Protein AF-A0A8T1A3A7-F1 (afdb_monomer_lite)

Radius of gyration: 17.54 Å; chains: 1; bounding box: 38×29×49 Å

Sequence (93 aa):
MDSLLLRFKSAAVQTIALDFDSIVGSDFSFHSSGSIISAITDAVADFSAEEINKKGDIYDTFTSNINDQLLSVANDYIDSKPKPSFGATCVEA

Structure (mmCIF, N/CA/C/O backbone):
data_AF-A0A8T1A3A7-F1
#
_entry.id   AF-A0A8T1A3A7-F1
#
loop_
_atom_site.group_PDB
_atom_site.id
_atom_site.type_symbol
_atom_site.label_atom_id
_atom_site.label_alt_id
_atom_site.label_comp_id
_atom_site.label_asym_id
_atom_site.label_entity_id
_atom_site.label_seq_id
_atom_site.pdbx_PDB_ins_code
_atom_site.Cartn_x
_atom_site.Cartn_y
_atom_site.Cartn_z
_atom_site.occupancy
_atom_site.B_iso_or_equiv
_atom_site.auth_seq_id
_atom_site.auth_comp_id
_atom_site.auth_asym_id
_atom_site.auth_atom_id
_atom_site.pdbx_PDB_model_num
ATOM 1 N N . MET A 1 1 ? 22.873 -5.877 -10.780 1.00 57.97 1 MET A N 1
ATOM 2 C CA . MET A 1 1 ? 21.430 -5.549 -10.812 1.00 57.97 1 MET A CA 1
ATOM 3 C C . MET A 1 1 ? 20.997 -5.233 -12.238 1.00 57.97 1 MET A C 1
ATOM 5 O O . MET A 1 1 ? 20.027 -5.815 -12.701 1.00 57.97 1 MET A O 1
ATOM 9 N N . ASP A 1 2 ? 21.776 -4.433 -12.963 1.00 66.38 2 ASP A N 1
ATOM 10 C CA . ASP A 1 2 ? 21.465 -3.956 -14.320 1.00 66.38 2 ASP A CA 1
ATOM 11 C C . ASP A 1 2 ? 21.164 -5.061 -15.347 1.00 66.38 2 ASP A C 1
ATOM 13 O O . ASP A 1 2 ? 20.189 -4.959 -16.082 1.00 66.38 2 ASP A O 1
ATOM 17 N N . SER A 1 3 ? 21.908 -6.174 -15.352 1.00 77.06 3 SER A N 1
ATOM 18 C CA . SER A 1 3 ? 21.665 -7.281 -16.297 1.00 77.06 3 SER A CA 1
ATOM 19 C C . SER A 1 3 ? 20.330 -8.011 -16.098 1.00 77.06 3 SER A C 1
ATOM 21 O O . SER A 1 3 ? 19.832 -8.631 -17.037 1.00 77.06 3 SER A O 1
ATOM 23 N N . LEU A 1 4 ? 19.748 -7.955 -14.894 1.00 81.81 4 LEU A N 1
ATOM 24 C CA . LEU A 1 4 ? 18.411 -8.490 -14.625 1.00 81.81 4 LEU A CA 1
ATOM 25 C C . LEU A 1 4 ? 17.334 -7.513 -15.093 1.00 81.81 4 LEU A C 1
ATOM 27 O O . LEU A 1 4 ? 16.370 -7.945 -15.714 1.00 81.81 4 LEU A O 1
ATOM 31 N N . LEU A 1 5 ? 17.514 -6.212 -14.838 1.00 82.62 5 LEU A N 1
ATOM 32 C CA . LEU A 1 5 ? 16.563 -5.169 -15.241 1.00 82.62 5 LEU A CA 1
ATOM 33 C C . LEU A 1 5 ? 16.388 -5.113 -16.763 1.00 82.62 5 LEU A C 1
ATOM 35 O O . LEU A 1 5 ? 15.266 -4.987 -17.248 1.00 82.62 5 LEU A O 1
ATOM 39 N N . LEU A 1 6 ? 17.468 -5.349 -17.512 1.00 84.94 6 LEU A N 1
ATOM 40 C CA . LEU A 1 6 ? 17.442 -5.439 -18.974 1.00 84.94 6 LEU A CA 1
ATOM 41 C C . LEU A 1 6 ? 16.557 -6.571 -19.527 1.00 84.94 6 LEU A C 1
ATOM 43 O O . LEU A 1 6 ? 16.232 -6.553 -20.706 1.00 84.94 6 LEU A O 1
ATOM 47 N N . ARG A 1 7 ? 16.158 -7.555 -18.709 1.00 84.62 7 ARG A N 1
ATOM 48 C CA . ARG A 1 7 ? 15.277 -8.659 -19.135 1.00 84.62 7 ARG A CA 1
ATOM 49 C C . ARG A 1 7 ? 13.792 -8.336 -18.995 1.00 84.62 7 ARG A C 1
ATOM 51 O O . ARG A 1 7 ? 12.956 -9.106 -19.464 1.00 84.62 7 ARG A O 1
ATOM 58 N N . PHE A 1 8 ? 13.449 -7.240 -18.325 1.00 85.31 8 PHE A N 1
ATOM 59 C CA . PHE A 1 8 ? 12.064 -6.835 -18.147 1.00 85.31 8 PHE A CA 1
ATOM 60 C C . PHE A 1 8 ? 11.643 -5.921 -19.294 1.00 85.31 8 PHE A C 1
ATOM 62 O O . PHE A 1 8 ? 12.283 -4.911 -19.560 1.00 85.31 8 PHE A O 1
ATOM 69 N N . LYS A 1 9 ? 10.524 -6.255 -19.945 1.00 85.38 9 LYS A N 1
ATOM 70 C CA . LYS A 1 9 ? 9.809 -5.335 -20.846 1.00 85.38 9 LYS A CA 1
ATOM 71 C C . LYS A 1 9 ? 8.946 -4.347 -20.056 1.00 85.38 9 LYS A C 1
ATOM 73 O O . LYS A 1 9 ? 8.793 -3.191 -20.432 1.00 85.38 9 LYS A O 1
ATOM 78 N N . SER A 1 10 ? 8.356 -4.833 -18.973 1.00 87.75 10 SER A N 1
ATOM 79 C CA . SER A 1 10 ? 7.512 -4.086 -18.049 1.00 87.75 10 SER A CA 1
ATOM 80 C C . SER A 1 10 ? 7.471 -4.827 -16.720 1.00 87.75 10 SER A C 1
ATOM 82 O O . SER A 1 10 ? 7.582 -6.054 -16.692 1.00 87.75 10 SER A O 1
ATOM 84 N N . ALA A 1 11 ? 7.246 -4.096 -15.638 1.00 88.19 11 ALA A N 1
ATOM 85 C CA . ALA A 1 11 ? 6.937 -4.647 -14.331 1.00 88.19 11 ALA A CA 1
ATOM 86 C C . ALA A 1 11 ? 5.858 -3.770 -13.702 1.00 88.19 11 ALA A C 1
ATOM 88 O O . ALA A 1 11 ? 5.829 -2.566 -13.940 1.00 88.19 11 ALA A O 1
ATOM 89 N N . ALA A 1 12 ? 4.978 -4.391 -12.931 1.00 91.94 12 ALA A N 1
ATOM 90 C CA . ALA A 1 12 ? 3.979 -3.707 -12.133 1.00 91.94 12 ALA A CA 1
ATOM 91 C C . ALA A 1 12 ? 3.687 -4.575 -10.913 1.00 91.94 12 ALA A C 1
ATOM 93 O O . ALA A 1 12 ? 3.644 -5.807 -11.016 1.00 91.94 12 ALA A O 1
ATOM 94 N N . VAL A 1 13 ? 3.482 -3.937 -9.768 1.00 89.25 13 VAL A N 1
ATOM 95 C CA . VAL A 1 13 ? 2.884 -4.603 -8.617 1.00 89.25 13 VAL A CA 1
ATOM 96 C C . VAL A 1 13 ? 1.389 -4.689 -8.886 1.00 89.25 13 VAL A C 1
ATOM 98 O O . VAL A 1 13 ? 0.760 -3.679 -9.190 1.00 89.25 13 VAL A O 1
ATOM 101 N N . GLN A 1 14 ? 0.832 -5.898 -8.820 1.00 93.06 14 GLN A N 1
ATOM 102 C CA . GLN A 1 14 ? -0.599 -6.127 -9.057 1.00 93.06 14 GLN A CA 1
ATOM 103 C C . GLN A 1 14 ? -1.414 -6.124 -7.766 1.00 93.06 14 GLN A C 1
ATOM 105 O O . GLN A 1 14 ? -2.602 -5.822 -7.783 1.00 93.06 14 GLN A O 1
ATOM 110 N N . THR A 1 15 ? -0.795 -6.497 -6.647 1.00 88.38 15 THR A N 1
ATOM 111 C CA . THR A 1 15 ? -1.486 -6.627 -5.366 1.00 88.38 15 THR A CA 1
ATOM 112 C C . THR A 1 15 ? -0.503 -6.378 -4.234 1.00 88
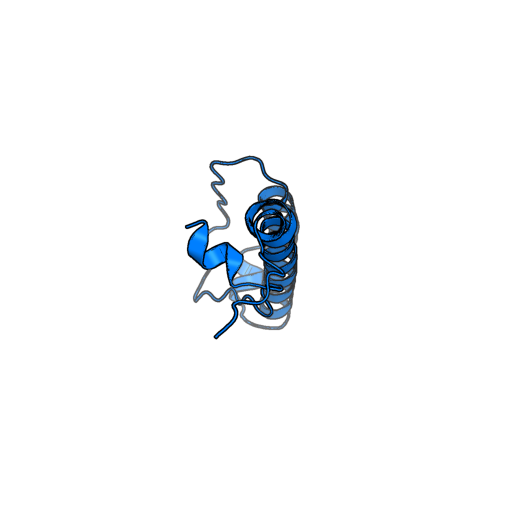.38 15 THR A C 1
ATOM 114 O O . THR A 1 15 ? 0.621 -6.883 -4.259 1.00 88.38 15 THR A O 1
ATOM 117 N N . ILE A 1 16 ? -0.950 -5.617 -3.242 1.00 81.62 16 ILE A N 1
ATOM 118 C CA . ILE A 1 16 ? -0.330 -5.485 -1.927 1.00 81.62 16 ILE A CA 1
ATOM 119 C C . ILE A 1 16 ? -1.439 -5.737 -0.914 1.00 81.62 16 ILE A C 1
ATOM 121 O O . ILE A 1 16 ? -2.566 -5.289 -1.113 1.00 81.62 16 ILE A O 1
ATOM 125 N N . ALA A 1 17 ? -1.118 -6.483 0.136 1.00 83.38 17 ALA A N 1
ATOM 126 C CA . ALA A 1 17 ? -2.031 -6.741 1.232 1.00 83.38 17 ALA A CA 1
ATOM 127 C C . ALA A 1 17 ? -1.316 -6.452 2.551 1.00 83.38 17 ALA A C 1
ATOM 129 O O . ALA A 1 17 ? -0.294 -7.066 2.865 1.00 83.38 17 ALA A O 1
ATOM 130 N N . LEU A 1 18 ? -1.858 -5.500 3.296 1.00 79.50 18 LEU A N 1
ATOM 131 C CA . LEU A 1 18 ? -1.538 -5.225 4.681 1.00 79.50 18 LEU A CA 1
ATOM 132 C C . LEU A 1 18 ? -2.548 -5.961 5.564 1.00 79.50 18 LEU A C 1
ATOM 134 O O . LEU A 1 18 ? -3.752 -5.758 5.435 1.00 79.50 18 LEU A O 1
ATOM 138 N N . ASP A 1 19 ? -2.030 -6.796 6.456 1.00 80.94 19 ASP A N 1
ATOM 139 C CA . ASP A 1 19 ? -2.795 -7.514 7.473 1.00 80.94 19 ASP A CA 1
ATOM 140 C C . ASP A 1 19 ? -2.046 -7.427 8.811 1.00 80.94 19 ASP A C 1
^^^^^^^^
| Task objective |
Begin at the line above that has "ATOM 17 N N" and stop after the line that has "ATOM 70 C CA", copying each line exactly and adding nothing else.

| Exercise result |
ATOM 17 N N . SER A 1 3 ? 21.908 -6.174 -15.352 1.00 77.06 3 SER A N 1
ATOM 18 C CA . SER A 1 3 ? 21.665 -7.281 -16.297 1.00 77.06 3 SER A CA 1
ATOM 19 C C . SER A 1 3 ? 20.330 -8.011 -16.098 1.00 77.06 3 SER A C 1
ATOM 21 O O . SER A 1 3 ? 19.832 -8.631 -17.037 1.00 77.06 3 SER A O 1
ATOM 23 N N . LEU A 1 4 ? 19.748 -7.955 -14.894 1.00 81.81 4 LEU A N 1
ATOM 24 C CA . LEU A 1 4 ? 18.411 -8.490 -14.625 1.00 81.81 4 LEU A CA 1
ATOM 25 C C . LEU A 1 4 ? 17.334 -7.513 -15.093 1.00 81.81 4 LEU A C 1
ATOM 27 O O . LEU A 1 4 ? 16.370 -7.945 -15.714 1.00 81.81 4 LEU A O 1
ATOM 31 N N . LEU A 1 5 ? 17.514 -6.212 -14.838 1.00 82.62 5 LEU A N 1
ATOM 32 C CA . LEU A 1 5 ? 16.563 -5.169 -15.241 1.00 82.62 5 LEU A CA 1
ATOM 33 C C . LEU A 1 5 ? 16.388 -5.113 -16.763 1.00 82.62 5 LEU A C 1
ATOM 35 O O . LEU A 1 5 ? 15.266 -4.987 -17.248 1.00 82.62 5 LEU A O 1
ATOM 39 N N . LEU A 1 6 ? 17.468 -5.349 -17.512 1.00 84.94 6 LEU A N 1
ATOM 40 C CA . LEU A 1 6 ? 17.442 -5.439 -18.974 1.00 84.94 6 LEU A CA 1
ATOM 41 C C . LEU A 1 6 ? 16.557 -6.571 -19.527 1.00 84.94 6 LEU A C 1
ATOM 43 O O . LEU A 1 6 ? 16.232 -6.553 -20.706 1.00 84.94 6 LEU A O 1
ATOM 47 N N . ARG A 1 7 ? 16.158 -7.555 -18.709 1.00 84.62 7 ARG A N 1
ATOM 48 C CA . ARG A 1 7 ? 15.277 -8.659 -19.135 1.00 84.62 7 ARG A CA 1
ATOM 49 C C . ARG A 1 7 ? 13.792 -8.336 -18.995 1.00 84.62 7 ARG A C 1
ATOM 51 O O . ARG A 1 7 ? 12.956 -9.106 -19.464 1.00 84.62 7 ARG A O 1
ATOM 58 N N . PHE A 1 8 ? 13.449 -7.240 -18.325 1.00 85.31 8 PHE A N 1
ATOM 59 C CA . PHE A 1 8 ? 12.064 -6.835 -18.147 1.00 85.31 8 PHE A CA 1
ATOM 60 C C . PHE A 1 8 ? 11.643 -5.921 -19.294 1.00 85.31 8 PHE A C 1
ATOM 62 O O . PHE A 1 8 ? 12.283 -4.911 -19.560 1.00 85.31 8 PHE A O 1
ATOM 69 N N . LYS A 1 9 ? 10.524 -6.255 -19.945 1.00 85.38 9 LYS A N 1
ATOM 70 C CA . LYS A 1 9 ? 9.809 -5.335 -20.846 1.00 85.38 9 LYS A CA 1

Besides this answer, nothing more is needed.